Lo Yu-Lung, Chen Yi-Sheng, Wang Po-Yu, Chang Ching-Min, Wei Guan-Ting, Hung Wei-Chun
Department of Mechanical Engineering, National Cheng Kung University (NCKU), Tainan 701401, Taiwan.
Academy of Innovative Semiconductor and Sustainable Manufacturing (AISSM), National Cheng Kung University (NCKU), Tainan 701401, Taiwan.
Biomed Opt Express. 2024 Jul 29;15(8):4909-4924. doi: 10.1364/BOE.529032. eCollection 2024 Aug 1.
This study utilizes a Mueller matrix-based system to extract accurate glucose levels from human fingertips, addressing challenges in skin complexity. Integration of domain knowledge and data science aims to enhance prediction accuracy using a Random Forest model. The primary goal is to improve glucose level predictions by selecting effective features based on the Pearson product-moment correlation coefficient (PPMCC). The interpolation compensates for delayed glucose concentration. This study integrates domain knowledge and data science, combining a Mueller matrix-based system and a random forest model.
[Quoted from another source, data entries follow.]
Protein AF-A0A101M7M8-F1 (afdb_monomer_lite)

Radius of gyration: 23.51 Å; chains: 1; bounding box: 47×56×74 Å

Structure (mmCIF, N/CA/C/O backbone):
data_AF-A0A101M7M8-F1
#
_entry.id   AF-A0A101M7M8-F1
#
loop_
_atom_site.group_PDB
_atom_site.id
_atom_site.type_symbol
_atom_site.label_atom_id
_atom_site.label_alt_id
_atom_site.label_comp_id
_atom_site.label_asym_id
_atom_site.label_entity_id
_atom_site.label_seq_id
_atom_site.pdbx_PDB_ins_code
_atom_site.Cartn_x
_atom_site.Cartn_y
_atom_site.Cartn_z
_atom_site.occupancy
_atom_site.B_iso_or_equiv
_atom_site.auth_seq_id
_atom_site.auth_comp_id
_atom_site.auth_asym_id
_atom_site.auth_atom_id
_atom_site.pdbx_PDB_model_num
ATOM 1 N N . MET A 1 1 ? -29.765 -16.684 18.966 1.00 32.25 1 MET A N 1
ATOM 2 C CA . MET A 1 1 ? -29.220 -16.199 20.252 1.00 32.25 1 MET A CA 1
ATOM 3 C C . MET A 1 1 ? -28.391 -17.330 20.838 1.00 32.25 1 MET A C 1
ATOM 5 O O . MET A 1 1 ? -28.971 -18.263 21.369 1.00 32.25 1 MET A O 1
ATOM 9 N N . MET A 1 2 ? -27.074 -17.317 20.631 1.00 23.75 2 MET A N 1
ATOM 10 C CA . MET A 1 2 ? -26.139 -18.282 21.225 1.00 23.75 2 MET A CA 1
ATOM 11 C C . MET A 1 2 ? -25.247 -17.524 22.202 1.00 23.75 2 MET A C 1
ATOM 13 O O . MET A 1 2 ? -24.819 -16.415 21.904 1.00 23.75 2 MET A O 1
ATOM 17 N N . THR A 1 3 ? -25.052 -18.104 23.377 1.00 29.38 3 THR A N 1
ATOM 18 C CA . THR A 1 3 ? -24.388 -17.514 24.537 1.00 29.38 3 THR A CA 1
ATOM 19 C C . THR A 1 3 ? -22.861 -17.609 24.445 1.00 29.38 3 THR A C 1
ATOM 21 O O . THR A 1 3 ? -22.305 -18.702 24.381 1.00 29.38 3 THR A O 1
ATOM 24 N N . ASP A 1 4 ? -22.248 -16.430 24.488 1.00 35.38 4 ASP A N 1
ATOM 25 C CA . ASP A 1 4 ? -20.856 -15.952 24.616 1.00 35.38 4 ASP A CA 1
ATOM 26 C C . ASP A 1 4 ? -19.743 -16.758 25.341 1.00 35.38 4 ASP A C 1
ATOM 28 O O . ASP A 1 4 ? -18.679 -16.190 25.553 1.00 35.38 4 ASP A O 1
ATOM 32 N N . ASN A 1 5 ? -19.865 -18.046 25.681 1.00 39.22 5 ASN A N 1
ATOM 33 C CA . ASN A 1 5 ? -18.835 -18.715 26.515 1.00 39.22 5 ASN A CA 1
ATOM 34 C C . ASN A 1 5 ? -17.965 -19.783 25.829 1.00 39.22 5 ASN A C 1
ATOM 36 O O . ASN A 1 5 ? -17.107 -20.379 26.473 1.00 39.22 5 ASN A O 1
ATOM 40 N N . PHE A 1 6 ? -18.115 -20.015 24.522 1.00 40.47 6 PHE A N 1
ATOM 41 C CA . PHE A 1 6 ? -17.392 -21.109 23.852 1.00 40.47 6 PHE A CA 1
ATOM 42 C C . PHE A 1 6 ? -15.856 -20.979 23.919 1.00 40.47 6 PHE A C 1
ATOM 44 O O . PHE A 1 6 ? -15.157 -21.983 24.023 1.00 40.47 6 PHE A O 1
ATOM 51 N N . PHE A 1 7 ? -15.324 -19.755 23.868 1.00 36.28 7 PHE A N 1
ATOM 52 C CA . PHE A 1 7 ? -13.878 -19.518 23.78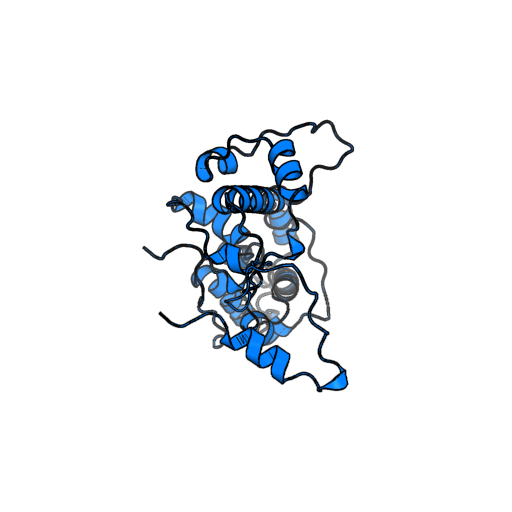6 1.00 36.28 7 PHE A CA 1
ATOM 53 C C . PHE A 1 7 ? -13.171 -19.553 25.148 1.00 36.28 7 PHE A C 1
ATOM 55 O O . PHE A 1 7 ? -12.085 -20.120 25.257 1.00 36.28 7 PHE A O 1
ATOM 62 N N . ASP A 1 8 ? -13.803 -19.024 26.193 1.00 39.91 8 ASP A N 1
ATOM 63 C CA . ASP A 1 8 ? -13.211 -18.966 27.534 1.00 39.91 8 ASP A CA 1
ATOM 64 C C . ASP A 1 8 ? -13.249 -20.333 28.233 1.00 39.91 8 ASP A C 1
ATOM 66 O O . ASP A 1 8 ? -12.286 -20.726 28.897 1.00 39.91 8 ASP A O 1
ATOM 70 N N . ASP A 1 9 ? -14.313 -21.110 27.998 1.00 45.50 9 ASP A N 1
ATOM 71 C CA . ASP A 1 9 ? -14.434 -22.483 28.496 1.00 45.50 9 ASP A CA 1
ATOM 72 C C . ASP A 1 9 ? -13.404 -23.411 27.827 1.00 45.50 9 ASP A C 1
ATOM 74 O O . ASP A 1 9 ? -12.812 -24.271 28.484 1.00 45.50 9 ASP A O 1
ATOM 78 N N . ALA A 1 10 ? -13.124 -23.200 26.535 1.00 43.31 10 ALA A N 1
ATOM 79 C CA . ALA A 1 10 ? -12.106 -23.952 25.805 1.00 43.31 10 ALA A CA 1
ATOM 80 C C . ALA A 1 10 ? -10.690 -23.674 26.335 1.00 43.31 10 ALA A C 1
ATOM 82 O O . ALA A 1 10 ? -9.888 -24.599 26.470 1.00 43.31 10 ALA A O 1
ATOM 83 N N . ILE A 1 11 ? -10.390 -22.421 26.688 1.00 44.66 11 ILE A N 1
ATOM 84 C CA . ILE A 1 11 ? -9.078 -22.024 27.213 1.00 44.66 11 ILE A CA 1
ATOM 85 C C . ILE A 1 11 ? -8.894 -22.524 28.652 1.00 44.66 11 ILE A C 1
ATOM 87 O O . ILE A 1 11 ? -7.848 -23.086 28.973 1.00 44.66 11 ILE A O 1
ATOM 91 N N . TYR A 1 12 ? -9.911 -22.419 29.508 1.00 48.59 12 TYR A N 1
ATOM 92 C CA . TYR A 1 12 ? -9.835 -22.898 30.892 1.00 48.59 12 TYR A CA 1
ATOM 93 C C . TYR A 1 12 ? -9.670 -24.427 30.991 1.00 48.59 12 TYR A C 1
ATOM 95 O O . TYR A 1 12 ? -8.859 -24.919 31.779 1.00 48.59 12 TYR A O 1
ATOM 103 N N . LEU A 1 13 ? -10.394 -25.189 30.161 1.00 52.75 13 LEU A N 1
ATOM 104 C CA . LEU A 1 13 ? -10.286 -26.653 30.103 1.00 52.75 13 LEU A CA 1
ATOM 105 C C . LEU A 1 13 ? -8.975 -27.135 29.470 1.00 52.75 13 LEU A C 1
ATOM 107 O O . LEU A 1 13 ? -8.574 -28.274 29.709 1.00 52.75 13 LEU A O 1
ATOM 111 N N . SER A 1 14 ? -8.295 -26.274 28.707 1.00 49.81 14 SER A N 1
ATOM 112 C CA . SER A 1 14 ? -6.990 -26.579 28.112 1.00 49.81 14 SER A CA 1
ATOM 113 C C . SER A 1 14 ? -5.812 -26.480 29.093 1.00 49.81 14 SER A C 1
ATOM 115 O O . SER A 1 14 ? -4.717 -26.932 28.764 1.00 49.81 14 SER A O 1
ATOM 117 N N . LEU A 1 15 ? -6.022 -25.940 30.304 1.00 53.69 15 LEU A N 1
ATOM 118 C CA . LEU A 1 15 ? -4.983 -25.822 31.333 1.00 53.69 15 LEU A CA 1
ATOM 119 C C . LEU A 1 15 ? -4.952 -27.052 32.274 1.00 53.69 15 LEU A C 1
ATOM 121 O O . LEU A 1 15 ? -6.022 -27.495 32.727 1.00 53.69 15 LEU A O 1
ATOM 125 N N . PRO A 1 16 ? -3.756 -27.585 32.621 1.00 60.22 16 PRO A N 1
ATOM 126 C CA . PRO A 1 16 ? -3.584 -28.640 33.627 1.00 60.22 16 PRO A CA 1
ATOM 127 C C . PRO A 1 16 ? -4.167 -28.240 34.986 1.00 60.22 16 PRO A C 1
ATOM 129 O O . PRO A 1 16 ? -4.083 -27.080 35.377 1.00 60.22 16 PRO A O 1
ATOM 132 N N . GLU A 1 17 ? -4.737 -29.191 35.735 1.00 57.03 17 GLU A N 1
ATOM 133 C CA . GLU A 1 17 ? -5.490 -28.895 36.969 1.00 57.03 17 GLU A CA 1
ATOM 134 C C . GLU A 1 17 ? -4.710 -28.098 38.024 1.00 57.03 17 GLU A C 1
ATOM 136 O O . GLU A 1 17 ? -5.309 -27.270 38.706 1.00 57.03 17 GLU A O 1
ATOM 141 N N . GLY A 1 18 ? -3.394 -28.303 38.131 1.00 55.91 18 GLY A N 1
ATOM 142 C CA . GLY A 1 18 ? -2.535 -27.586 39.081 1.00 55.91 18 GLY A CA 1
ATOM 143 C C . GLY A 1 18 ? -2.215 -26.137 38.697 1.00 55.91 18 GLY A C 1
ATOM 144 O O . GLY A 1 18 ? -1.885 -25.346 39.575 1.00 55.91 18 GLY A O 1
ATOM 145 N N . ASP A 1 19 ? -2.365 -25.783 37.418 1.00 47.59 19 ASP A N 1
ATOM 146 C CA . ASP A 1 19 ? -1.992 -24.473 36.863 1.00 47.59 19 ASP A CA 1
ATOM 147 C C . ASP A 1 19 ? -3.211 -23.573 36.618 1.00 47.59 19 ASP A C 1
ATOM 149 O O . ASP A 1 19 ? -3.096 -22.450 36.117 1.00 47.59 19 ASP A O 1
ATOM 153 N N . ARG A 1 20 ? -4.410 -24.057 36.964 1.00 64.12 20 ARG A N 1
ATOM 154 C CA . ARG A 1 20 ? -5.638 -23.273 36.848 1.00 64.12 20 ARG A CA 1
ATOM 155 C C . ARG A 1 20 ? -5.642 -22.185 37.924 1.00 64.12 20 ARG A C 1
ATOM 157 O O . ARG A 1 20 ? -5.546 -22.501 39.110 1.00 64.12 20 ARG A O 1
ATOM 164 N N . PRO A 1 21 ? -5.798 -20.906 37.553 1.00 47.75 21 PRO A N 1
ATOM 165 C CA . PRO A 1 21 ? -5.776 -19.822 38.523 1.00 47.75 21 PRO A CA 1
ATOM 166 C C . PRO A 1 21 ? -6.949 -19.932 39.507 1.00 47.75 21 PRO A C 1
ATOM 168 O O . PRO A 1 21 ? -8.106 -20.111 39.115 1.00 47.75 21 PRO A O 1
ATOM 171 N N . THR A 1 22 ? -6.650 -19.811 40.802 1.00 50.59 22 THR A N 1
ATOM 172 C CA . THR A 1 22 ? -7.643 -19.881 41.880 1.00 50.59 22 THR A CA 1
ATOM 173 C C . THR A 1 22 ? -8.544 -18.638 41.839 1.00 50.59 22 THR A C 1
ATOM 175 O O . THR A 1 22 ? -8.028 -17.520 41.904 1.00 50.59 22 THR A O 1
ATOM 178 N N . PRO A 1 23 ? -9.881 -18.766 41.753 1.00 46.91 23 PRO A N 1
ATOM 179 C CA . PRO A 1 23 ? -10.744 -17.604 41.544 1.00 46.91 23 PRO A CA 1
ATOM 180 C C . PRO A 1 23 ? -10.723 -16.628 42.733 1.00 46.91 23 PRO A C 1
ATOM 182 O O . PRO A 1 23 ? -10.976 -17.020 43.876 1.00 46.91 23 PRO A O 1
ATOM 185 N N . HIS A 1 24 ? -10.485 -15.337 42.474 1.00 37.03 24 HIS A N 1
ATOM 186 C CA . HIS A 1 24 ? -10.622 -14.281 43.483 1.00 37.03 24 HIS A CA 1
ATOM 187 C C . HIS A 1 24 ? -12.093 -14.086 43.894 1.00 37.03 24 HIS A C 1
ATOM 189 O O . HIS A 1 24 ? -12.976 -13.904 43.055 1.00 37.03 24 HIS A O 1
ATOM 195 N N . LYS A 1 25 ? -12.362 -14.098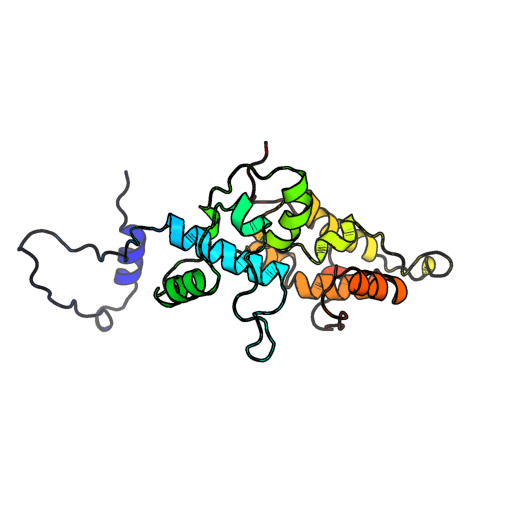 45.207 1.00 33.75 25 LYS A N 1
ATOM 196 C CA . LYS A 1 25 ? -13.704 -13.928 45.786 1.00 33.75 25 LYS A CA 1
ATOM 197 C C . LYS A 1 25 ? -14.038 -12.441 45.978 1.00 33.75 25 LYS A C 1
ATOM 199 O O . LYS A 1 25 ? -13.643 -11.852 46.978 1.00 33.75 25 LYS A O 1
ATOM 204 N N . HIS A 1 26 ? -14.810 -11.848 45.068 1.00 35.81 26 HIS A N 1
ATOM 205 C CA . HIS A 1 26 ? -15.611 -10.654 45.379 1.00 35.81 26 HIS A CA 1
ATOM 206 C C . HIS A 1 26 ? -16.964 -11.075 45.987 1.00 35.81 26 HIS A C 1
ATOM 208 O O . HIS A 1 26 ? -17.482 -12.130 45.608 1.00 35.81 26 HIS A O 1
ATOM 214 N N . PRO A 1 27 ? -17.558 -10.294 46.916 1.00 35.12 27 PRO A N 1
ATOM 215 C CA . PRO A 1 27 ? -18.871 -10.599 47.472 1.00 35.12 27 PRO A CA 1
ATOM 216 C C . PRO A 1 27 ? -19.942 -10.323 46.409 1.00 35.12 27 PRO A C 1
ATOM 218 O O . PRO A 1 27 ? -20.359 -9.191 46.181 1.00 35.12 27 PRO A O 1
ATOM 221 N N . VAL A 1 28 ? -20.342 -11.390 45.724 1.00 41.12 28 VAL A N 1
ATOM 222 C CA . VAL A 1 28 ? -21.474 -11.434 44.799 1.00 41.12 28 VAL A CA 1
ATOM 223 C C . VAL A 1 28 ? -22.707 -11.840 45.615 1.00 41.12 28 VAL A C 1
ATOM 225 O O . VAL A 1 28 ? -22.597 -12.785 46.403 1.00 41.12 28 VAL A O 1
ATOM 228 N N . PRO A 1 29 ? -23.875 -11.183 45.455 1.00 38.06 29 PRO A N 1
ATOM 229 C CA . PRO A 1 29 ? -25.136 -11.710 45.960 1.00 38.06 29 PRO A CA 1
ATOM 230 C C . PRO A 1 29 ? -25.270 -13.154 45.489 1.00 38.06 29 PRO A C 1
ATOM 232 O O . PRO A 1 29 ? -25.189 -13.450 44.297 1.00 38.06 29 PRO A O 1
ATOM 235 N N . SER A 1 30 ? -25.364 -14.059 46.452 1.00 46.72 30 SER A N 1
ATOM 236 C CA . SER A 1 30 ? -25.351 -15.500 46.251 1.00 46.72 30 SER A CA 1
ATOM 237 C C . SER A 1 30 ? -26.430 -15.912 45.251 1.00 46.72 30 SER A C 1
ATOM 239 O O . SER A 1 30 ? -27.605 -15.955 45.610 1.00 46.72 30 SER A O 1
ATOM 241 N N . GLY A 1 31 ? -26.037 -16.217 44.009 1.00 46.72 31 GLY A N 1
ATOM 242 C CA . GLY A 1 31 ? -26.960 -16.850 43.068 1.00 46.72 31 GLY A CA 1
ATOM 243 C C . GLY A 1 31 ? -26.848 -16.550 41.575 1.00 46.72 31 GLY A C 1
ATOM 244 O O . GLY A 1 31 ? -27.865 -16.684 40.914 1.00 46.72 31 GLY A O 1
ATOM 245 N N . SER A 1 32 ? -25.691 -16.207 40.999 1.00 39.06 32 SER A N 1
ATOM 246 C CA . SER A 1 32 ? -25.452 -16.462 39.559 1.00 39.06 32 SER A CA 1
ATOM 247 C C . SER A 1 32 ? -23.989 -16.233 39.171 1.00 39.06 32 SER A C 1
ATOM 249 O O . SER A 1 32 ? -23.405 -15.206 39.509 1.00 39.06 32 SER A O 1
ATOM 251 N N . ARG A 1 33 ? -23.407 -17.219 38.477 1.00 39.69 33 ARG A N 1
ATOM 252 C CA . ARG A 1 33 ? -22.004 -17.315 38.035 1.00 39.69 33 ARG A CA 1
ATOM 253 C C . ARG A 1 33 ? -21.588 -16.105 37.187 1.00 39.69 33 ARG A C 1
ATOM 255 O O . ARG A 1 33 ? -22.284 -15.739 36.245 1.00 39.69 33 ARG A O 1
ATOM 262 N N . GLY A 1 34 ? -20.468 -15.484 37.555 1.00 39.03 34 GLY A N 1
ATOM 263 C CA . GLY A 1 34 ? -20.034 -14.184 37.049 1.00 39.03 34 GLY A CA 1
ATOM 264 C C . GLY A 1 34 ? -19.376 -14.230 35.670 1.00 39.03 34 GLY A C 1
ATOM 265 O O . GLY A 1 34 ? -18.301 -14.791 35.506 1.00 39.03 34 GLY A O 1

It is noted that 16 effective features were identified from 27 test points collected from a healthy volunteer in the laboratory. These features were divided into training and prediction sets in a ratio of 8:2. As a result, the regression coefficient, R, was 0.8907 and the mean absolute relative difference (MARD) was 6.8%, respectively. This significantly improves prediction accuracy, demonstrating the model's robustness and reliability in accurately forecasting outcomes based on the identified features. In addition, in the Institutional Review Board (IRB) tests at NCKU's hospital, all data passed the same preprocessing and model. The measurement results from an individual diabetic patient demonstrate high accuracy for blood glucose concentrations below 150 mg/dL, with acceptable deviation at higher levels and no severe error zones. Over a three-month period, data from the participating diabetic patient showed a MARD of 4.44% with the R of 0.836, and the other patient recorded a MARD of 7.79% with the R of 0.855. The study shows the proposed approach accurately extracts glucose levels. Integrating domain knowledge, data science, and effective strategies significantly improves prediction accuracy.
本研究利用基于穆勒矩阵的系统从人体指尖提取准确的血糖水平,解决皮肤复杂性方面的挑战。领域知识与数据科学的整合旨在使用随机森林模型提高预测准确性。主要目标是通过基于皮尔逊积矩相关系数(PPMCC)选择有效特征来改善血糖水平预测。插值法可补偿延迟的葡萄糖浓度。本研究整合了领域知识和数据科学,将基于穆勒矩阵的系统与随机森林模型相结合。值得注意的是,从实验室中一名健康志愿者采集的27个测试点中识别出了16个有效特征。这些特征按8:2的比例分为训练集和预测集。结果,回归系数R为0.8907,平均绝对相对差异(MARD)为6.8%。这显著提高了预测准确性,证明了该模型基于所识别特征准确预测结果的稳健性和可靠性。此外,在国立成功大学医院的机构审查委员会(IRB)测试中,所有数据都经过了相同的预处理和模型。一名糖尿病患者的测量结果表明,对于血糖浓度低于150 mg/dL的情况具有较高的准确性,在较高水平时偏差可接受,且不存在严重误差区域。在三个月的时间里,参与研究的糖尿病患者的数据显示MARD为4.44%,R为0.836,另一名患者记录的MARD为7.79%,R为0.855。该研究表明所提出的方法能够准确提取血糖水平。整合领域知识、数据科学和有效策略可显著提高预测准确性。